NoelleAnne O’Sullivan’s focus is on Irish workers and businesses in London and she believes a British exit from the EU could have serious consequences for Ireland and for the Peace Process.

WE ARE JUST one week away now from the local and European elections and candidates are out pounding the pavements like there’s no tomorrow. With all of the political action going on at the moment, it can be easy to forget that we’re actually not the only ones who will be voting on 23 May.

In London, NoelleAnne O’Sullivan, who was born in Belfast but grew up in Donegal, said the new pro-European Union party she’s a member of, ’4 Freedoms’, is focusing on jobs, like many others. However, for O’Sullivan, whose family hail from Tipperary and Kerry, and who worked in Dublin for a number of years, the focus is much more personal.

The centre-right MEP candidate said that as an Irish person, she is concerned about the implications of an exit by Britain from the European Union.

“As we’ve seen from the recent visit by the Irish President to London, there’s a massive interest and a massive Irish community in the UK and in London,” she told TheJournal.ie. “We’ve seen that Britain is Ireland’s biggest trading parner and numerous small Irish businesses and large businesses go to the UK in order to expand and access bigger markets and set up businesses in London – specifically in the high tech sector.”

There are Irish people now commuting to London on a weekly basis for jobs particularly in the financial sector which makes up 60 per cent of jobs in London. So it’s dependant on the sector and if the UK is not part of the EU anymore, these people may have to search elsewhere like Frankfurt. It’s really to help the Irish community living in London and working in London and the businesses trading there.
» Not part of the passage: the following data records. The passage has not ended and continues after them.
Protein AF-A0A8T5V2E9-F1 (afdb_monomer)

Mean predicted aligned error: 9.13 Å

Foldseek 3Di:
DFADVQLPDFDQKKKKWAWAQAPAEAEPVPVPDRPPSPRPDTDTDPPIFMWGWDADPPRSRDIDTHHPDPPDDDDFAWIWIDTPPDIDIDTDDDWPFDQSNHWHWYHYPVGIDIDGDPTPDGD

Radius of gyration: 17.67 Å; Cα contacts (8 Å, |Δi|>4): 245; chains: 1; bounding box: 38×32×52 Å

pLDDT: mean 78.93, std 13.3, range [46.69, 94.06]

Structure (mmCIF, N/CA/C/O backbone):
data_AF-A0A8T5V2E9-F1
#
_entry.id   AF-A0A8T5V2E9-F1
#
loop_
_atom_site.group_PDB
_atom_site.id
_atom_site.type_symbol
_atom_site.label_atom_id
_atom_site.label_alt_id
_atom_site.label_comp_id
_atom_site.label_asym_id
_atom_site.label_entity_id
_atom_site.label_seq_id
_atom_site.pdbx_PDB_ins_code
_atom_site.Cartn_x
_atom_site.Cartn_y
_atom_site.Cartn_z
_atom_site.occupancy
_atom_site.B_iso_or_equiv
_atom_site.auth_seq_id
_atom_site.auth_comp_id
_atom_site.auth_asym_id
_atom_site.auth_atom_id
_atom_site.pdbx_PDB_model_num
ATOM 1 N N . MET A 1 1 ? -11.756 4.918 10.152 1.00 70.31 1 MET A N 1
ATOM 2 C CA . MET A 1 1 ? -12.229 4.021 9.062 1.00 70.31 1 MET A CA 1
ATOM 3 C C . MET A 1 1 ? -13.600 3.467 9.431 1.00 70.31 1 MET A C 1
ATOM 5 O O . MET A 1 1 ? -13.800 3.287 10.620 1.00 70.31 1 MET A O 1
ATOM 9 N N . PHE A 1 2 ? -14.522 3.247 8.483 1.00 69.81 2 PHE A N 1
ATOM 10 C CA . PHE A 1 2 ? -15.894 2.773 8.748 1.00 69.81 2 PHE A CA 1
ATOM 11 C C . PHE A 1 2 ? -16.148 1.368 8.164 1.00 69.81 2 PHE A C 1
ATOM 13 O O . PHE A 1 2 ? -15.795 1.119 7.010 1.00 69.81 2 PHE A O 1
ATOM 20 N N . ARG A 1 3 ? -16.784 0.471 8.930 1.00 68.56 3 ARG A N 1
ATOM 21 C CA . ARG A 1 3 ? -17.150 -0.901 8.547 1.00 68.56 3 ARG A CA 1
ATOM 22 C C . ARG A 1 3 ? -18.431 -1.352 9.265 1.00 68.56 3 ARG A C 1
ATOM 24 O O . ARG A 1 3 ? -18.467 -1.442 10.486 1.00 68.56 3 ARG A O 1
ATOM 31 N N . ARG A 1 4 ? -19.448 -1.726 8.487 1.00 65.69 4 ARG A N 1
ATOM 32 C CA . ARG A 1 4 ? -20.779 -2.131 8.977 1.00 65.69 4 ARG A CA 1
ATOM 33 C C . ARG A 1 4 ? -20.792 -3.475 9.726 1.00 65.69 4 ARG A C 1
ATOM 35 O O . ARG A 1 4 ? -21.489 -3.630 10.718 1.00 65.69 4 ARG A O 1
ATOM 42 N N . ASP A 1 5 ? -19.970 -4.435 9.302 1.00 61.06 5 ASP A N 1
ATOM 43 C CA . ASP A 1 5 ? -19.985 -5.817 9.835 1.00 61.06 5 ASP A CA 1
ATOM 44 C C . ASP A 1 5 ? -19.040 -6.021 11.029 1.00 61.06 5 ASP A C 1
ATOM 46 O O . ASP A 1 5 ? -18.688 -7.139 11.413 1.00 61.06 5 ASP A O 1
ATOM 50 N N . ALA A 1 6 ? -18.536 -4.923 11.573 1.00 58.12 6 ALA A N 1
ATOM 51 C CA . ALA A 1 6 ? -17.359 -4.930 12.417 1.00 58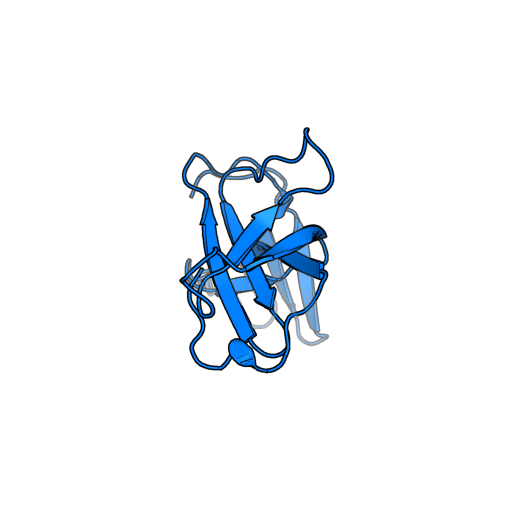.12 6 ALA A CA 1
ATOM 52 C C . ALA A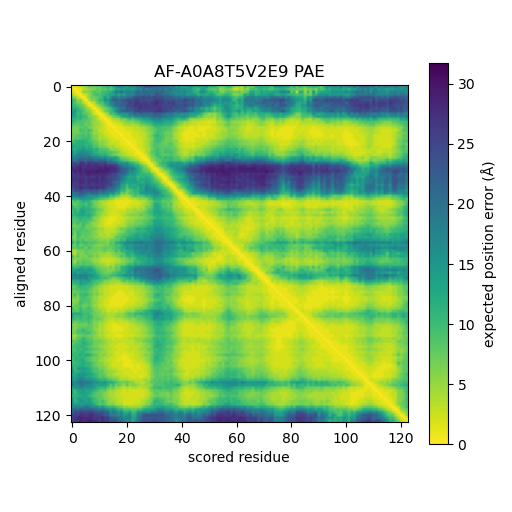 1 6 ? -17.665 -5.193 13.902 1.00 58.12 6 ALA A C 1
ATOM 54 O O . ALA A 1 6 ? -16.774 -5.542 14.674 1.00 58.12 6 ALA A O 1
ATOM 55 N N . ALA A 1 7 ? -18.948 -5.143 14.271 1.00 55.53 7 ALA A N 1
ATOM 56 C CA . ALA A 1 7 ? -19.435 -5.425 15.617 1.00 55.53 7 ALA A CA 1
ATOM 57 C C . ALA A 1 7 ? -19.118 -6.851 16.119 1.00 55.53 7 ALA A C 1
ATOM 59 O O . ALA A 1 7 ? -19.109 -7.067 17.326 1.00 55.53 7 ALA A O 1
ATOM 60 N N . ASN A 1 8 ? -18.841 -7.811 15.223 1.00 55.81 8 ASN A N 1
ATOM 61 C CA . ASN A 1 8 ? -18.743 -9.228 15.595 1.00 55.81 8 ASN A CA 1
ATOM 62 C C . ASN A 1 8 ? -17.318 -9.813 15.599 1.00 55.81 8 ASN A C 1
ATOM 64 O O . ASN A 1 8 ? -17.114 -10.848 16.226 1.00 55.81 8 ASN A O 1
ATOM 68 N N . VAL A 1 9 ? -16.329 -9.192 14.935 1.00 59.16 9 VAL A N 1
ATOM 69 C CA . VAL A 1 9 ? -14.924 -9.659 14.931 1.00 59.16 9 VAL A CA 1
ATOM 70 C C . VAL A 1 9 ? -13.979 -8.475 14.701 1.00 59.16 9 VAL A C 1
ATOM 72 O O . VAL A 1 9 ? -13.929 -7.924 13.595 1.00 59.16 9 VAL A O 1
ATOM 75 N N . ILE A 1 10 ? -13.204 -8.115 15.729 1.00 60.41 10 ILE A N 1
ATOM 76 C CA . ILE A 1 10 ? -12.195 -7.048 15.677 1.00 60.41 10 ILE A CA 1
ATOM 77 C C . ILE A 1 10 ? -10.801 -7.693 15.700 1.00 60.41 10 ILE A C 1
ATOM 79 O O . ILE A 1 10 ? -10.442 -8.313 16.701 1.00 60.41 10 ILE A O 1
ATOM 83 N N . PRO A 1 11 ? -9.993 -7.568 14.633 1.00 67.19 11 PRO A N 1
ATOM 84 C CA . PRO A 1 11 ? -8.586 -7.946 14.679 1.00 67.19 11 PRO A CA 1
ATOM 85 C C . PRO A 1 11 ? -7.824 -7.003 15.617 1.00 67.19 11 PRO A C 1
ATOM 87 O O . PRO A 1 11 ? -7.877 -5.789 15.443 1.00 67.19 11 PRO A O 1
ATOM 90 N N . GLU A 1 12 ? -7.067 -7.544 16.573 1.00 68.75 12 GLU A N 1
ATOM 91 C CA . GLU A 1 12 ? -6.206 -6.734 17.456 1.00 68.75 12 GLU A CA 1
ATOM 92 C C . GLU A 1 12 ? -5.068 -6.031 16.694 1.00 68.75 12 GLU A C 1
ATOM 94 O O . GLU A 1 12 ? -4.516 -5.024 17.147 1.00 68.75 12 GLU A O 1
ATOM 99 N N . ARG A 1 13 ? -4.695 -6.584 15.534 1.00 75.69 13 ARG A N 1
ATOM 100 C CA . ARG A 1 13 ? -3.616 -6.097 14.675 1.00 75.69 13 ARG A CA 1
ATOM 101 C C . ARG A 1 13 ? -4.053 -6.087 13.224 1.00 75.69 13 ARG A C 1
ATOM 103 O O . ARG A 1 13 ? -4.732 -7.004 12.764 1.00 75.69 13 ARG A O 1
ATOM 110 N N . VAL A 1 14 ? -3.595 -5.072 12.509 1.00 86.31 14 VAL A N 1
ATOM 111 C CA . VAL A 1 14 ? -3.768 -4.932 11.064 1.00 86.31 14 VAL A CA 1
ATOM 112 C C . VAL A 1 14 ? -2.456 -4.561 10.406 1.00 86.31 14 VAL A C 1
ATOM 114 O O . VAL A 1 14 ? -1.544 -4.032 11.045 1.00 86.31 14 VAL A O 1
ATOM 117 N N . GLU A 1 15 ? -2.379 -4.834 9.110 1.00 88.81 15 GLU A N 1
ATOM 118 C CA . GLU A 1 15 ? -1.217 -4.513 8.299 1.00 88.81 15 GLU A CA 1
ATOM 119 C C . GLU A 1 15 ? -1.577 -3.458 7.263 1.00 88.81 15 GLU A C 1
ATOM 121 O O . GLU A 1 15 ? -2.534 -3.607 6.495 1.00 88.81 15 GLU A O 1
ATOM 126 N N . VAL A 1 16 ? -0.757 -2.413 7.217 1.00 92.00 16 VAL A N 1
ATOM 127 C CA . VAL A 1 16 ? -0.702 -1.489 6.089 1.00 92.00 16 VAL A CA 1
ATOM 128 C C . VAL A 1 16 ? 0.460 -1.914 5.204 1.00 92.00 16 VAL A C 1
ATOM 130 O O . VAL A 1 16 ? 1.589 -2.023 5.678 1.00 92.00 16 VAL A O 1
ATOM 133 N N . ARG A 1 17 ? 0.200 -2.163 3.921 1.00 94.06 17 ARG A N 1
ATOM 134 C CA . ARG A 1 17 ? 1.221 -2.572 2.950 1.00 94.06 17 ARG A CA 1
ATOM 135 C C . ARG A 1 17 ? 1.404 -1.531 1.860 1.00 94.06 17 ARG A C 1
ATOM 137 O O . ARG A 1 17 ? 0.440 -0.898 1.446 1.00 94.06 17 ARG A O 1
ATOM 144 N N . VAL A 1 18 ? 2.638 -1.377 1.386 1.00 94.06 18 VAL A N 1
ATOM 145 C CA . VAL A 1 18 ? 2.977 -0.465 0.278 1.00 94.06 18 VAL A CA 1
ATOM 146 C C . VAL A 1 18 ? 2.388 -0.981 -1.036 1.00 94.06 18 VAL A C 1
ATOM 148 O O . VAL A 1 18 ? 2.501 -2.171 -1.335 1.00 94.06 18 VAL A O 1
ATOM 151 N N . VAL A 1 19 ? 1.820 -0.091 -1.848 1.00 93.88 19 VAL A N 1
ATOM 152 C CA . VAL A 1 19 ? 1.392 -0.375 -3.223 1.00 93.88 19 VAL A CA 1
ATOM 153 C C . VAL A 1 19 ? 2.321 0.359 -4.182 1.00 93.88 19 VAL A C 1
ATOM 155 O O . VAL A 1 19 ? 2.219 1.563 -4.362 1.00 93.88 19 VAL A O 1
ATOM 158 N N . ALA A 1 20 ? 3.226 -0.370 -4.829 1.00 92.19 20 ALA A N 1
ATOM 159 C CA . ALA A 1 20 ? 4.145 0.236 -5.782 1.00 92.19 20 ALA A CA 1
ATOM 160 C C . ALA A 1 20 ? 3.493 0.366 -7.160 1.00 92.19 20 ALA A C 1
ATOM 162 O O . ALA A 1 20 ? 3.005 -0.629 -7.703 1.00 92.19 20 ALA A O 1
ATOM 163 N N . LYS A 1 21 ? 3.520 1.560 -7.748 1.00 89.94 21 LYS A N 1
ATOM 164 C CA . LYS A 1 21 ? 3.038 1.789 -9.115 1.00 89.94 21 LYS A CA 1
ATOM 165 C C . LYS A 1 21 ? 4.068 1.324 -10.144 1.00 89.94 21 LYS A C 1
ATOM 167 O O . LYS A 1 21 ? 5.278 1.375 -9.897 1.00 89.94 21 LYS A O 1
ATOM 172 N N . ILE A 1 22 ? 3.585 0.847 -11.292 1.00 87.19 22 ILE A N 1
ATOM 173 C CA . ILE A 1 22 ? 4.451 0.445 -12.404 1.00 87.19 22 ILE A CA 1
ATOM 174 C C . ILE A 1 22 ? 4.865 1.685 -13.193 1.00 87.19 22 ILE A C 1
ATOM 176 O O . ILE A 1 22 ? 4.092 2.240 -13.962 1.00 87.19 22 ILE A O 1
ATOM 180 N N . ALA A 1 23 ? 6.119 2.079 -13.017 1.00 82.81 23 ALA A N 1
ATOM 181 C CA . ALA A 1 23 ? 6.755 3.195 -13.703 1.00 82.81 23 ALA A CA 1
ATOM 182 C C . ALA A 1 23 ? 6.936 2.951 -15.194 1.00 82.81 23 ALA A C 1
ATOM 184 O O . ALA A 1 23 ? 6.808 3.841 -16.035 1.00 82.81 23 ALA A O 1
ATOM 185 N N . ARG A 1 24 ? 7.387 1.735 -15.490 1.00 80.88 24 ARG A N 1
ATOM 186 C CA . ARG A 1 24 ? 7.832 1.299 -16.802 1.00 80.88 24 ARG A CA 1
ATOM 187 C C . ARG A 1 24 ? 7.569 -0.178 -16.925 1.00 80.88 24 ARG A C 1
ATOM 189 O O . ARG A 1 24 ? 7.827 -0.940 -15.993 1.00 80.88 24 ARG A O 1
ATOM 196 N N . GLU A 1 25 ? 7.110 -0.560 -18.099 1.00 83.44 25 GLU A N 1
ATOM 197 C CA . GLU A 1 25 ? 6.952 -1.944 -18.486 1.00 83.44 25 GLU A CA 1
ATOM 198 C C . GLU A 1 25 ? 7.762 -2.214 -19.749 1.00 83.44 25 GLU A C 1
ATOM 200 O O . GLU A 1 25 ? 7.718 -1.446 -20.708 1.00 83.44 25 GLU A O 1
ATOM 205 N N . PHE A 1 26 ? 8.489 -3.325 -19.739 1.00 80.62 26 PHE A N 1
ATOM 206 C CA . PHE A 1 26 ? 9.170 -3.872 -20.900 1.00 80.62 26 PHE A CA 1
ATOM 207 C C . PHE A 1 26 ? 8.573 -5.242 -21.209 1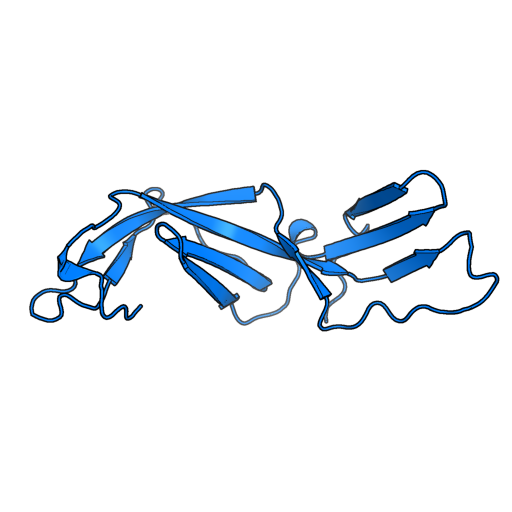.00 80.62 26 PHE A C 1
ATOM 209 O O . PHE A 1 26 ? 8.415 -6.057 -20.304 1.00 80.62 26 PHE A O 1
ATOM 216 N N . SER A 1 27 ? 8.268 -5.511 -22.477 1.00 79.38 27 SER A N 1
ATOM 217 C CA . SER A 1 27 ? 7.825 -6.830 -22.933 1.00 79.38 27 SER A CA 1
ATOM 218 C C . SER A 1 27 ? 8.770 -7.351 -24.008 1.00 79.38 27 SER A C 1
ATOM 220 O O . SER A 1 27 ? 9.084 -6.628 -24.952 1.00 79.38 27 SER A O 1
ATOM 222 N N . THR A 1 28 ? 9.234 -8.596 -23.867 1.00 70.56 28 THR A N 1
ATOM 223 C CA . THR A 1 28 ? 10.074 -9.248 -24.890 1.00 70.56 28 THR A CA 1
ATOM 224 C C . THR A 1 28 ? 9.270 -9.731 -26.095 1.00 70.56 28 THR A C 1
ATOM 226 O O . THR A 1 28 ? 9.840 -9.914 -27.166 1.00 70.56 28 THR A O 1
ATOM 229 N N . ASP A 1 29 ? 7.957 -9.905 -25.931 1.00 64.94 29 ASP A N 1
ATOM 230 C CA . ASP A 1 29 ? 7.065 -10.482 -26.946 1.00 64.94 29 ASP A CA 1
ATOM 231 C C . ASP A 1 29 ? 6.386 -9.397 -27.798 1.00 64.94 29 ASP A C 1
ATOM 233 O O . ASP A 1 29 ? 5.919 -9.650 -28.908 1.00 64.94 29 ASP A O 1
ATOM 237 N N . ALA A 1 30 ? 6.364 -8.157 -27.304 1.00 59.91 30 ALA A N 1
ATOM 238 C CA . ALA A 1 30 ? 5.861 -6.992 -28.015 1.00 59.91 30 ALA A CA 1
ATOM 239 C C . ALA A 1 30 ? 7.034 -6.172 -28.566 1.00 59.91 30 ALA A C 1
ATOM 241 O O . ALA A 1 30 ? 7.383 -5.127 -28.018 1.00 59.91 30 ALA A O 1
ATOM 242 N N . ALA A 1 31 ? 7.652 -6.636 -29.656 1.00 49.94 31 ALA A N 1
ATOM 243 C CA . ALA A 1 31 ? 8.683 -5.872 -30.357 1.00 49.94 31 ALA A CA 1
ATOM 244 C C . ALA A 1 31 ? 8.193 -4.433 -30.640 1.00 49.94 31 ALA A C 1
ATOM 246 O O . ALA A 1 31 ? 7.324 -4.206 -31.479 1.00 49.94 31 ALA A O 1
ATOM 247 N N . GLY A 1 32 ? 8.726 -3.457 -29.899 1.00 52.31 32 GLY A N 1
ATOM 248 C CA . GLY A 1 32 ? 8.509 -2.028 -30.134 1.00 52.31 32 GLY A CA 1
ATOM 249 C C . GLY A 1 32 ? 7.172 -1.428 -29.679 1.00 52.31 32 GLY A C 1
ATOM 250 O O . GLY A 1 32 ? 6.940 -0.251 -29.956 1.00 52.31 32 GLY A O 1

O’Sullivan said a British exit from the EU, which would see the border with Northern Ireland become an EU border, could have implications for the Peace Process as there “may be political issues of Irish unity on the table”.

“We just don’t know what will happen with the North, it’s a delicate situation,” she said.

“The fact that the UK and Ireland are both members of the EU has helped greatly the NI peace process, because we’ve been encouraged to work together for common peace goals,” O’Sullivan explained.

“The risk would be if in the Scottish referendum, Scotland votes to leave the UK, then that would make England more likely to leave the EU, which would be problematic for Ireland, and potentially bring back into harder focus issues that have been able to be resolved peacefully.”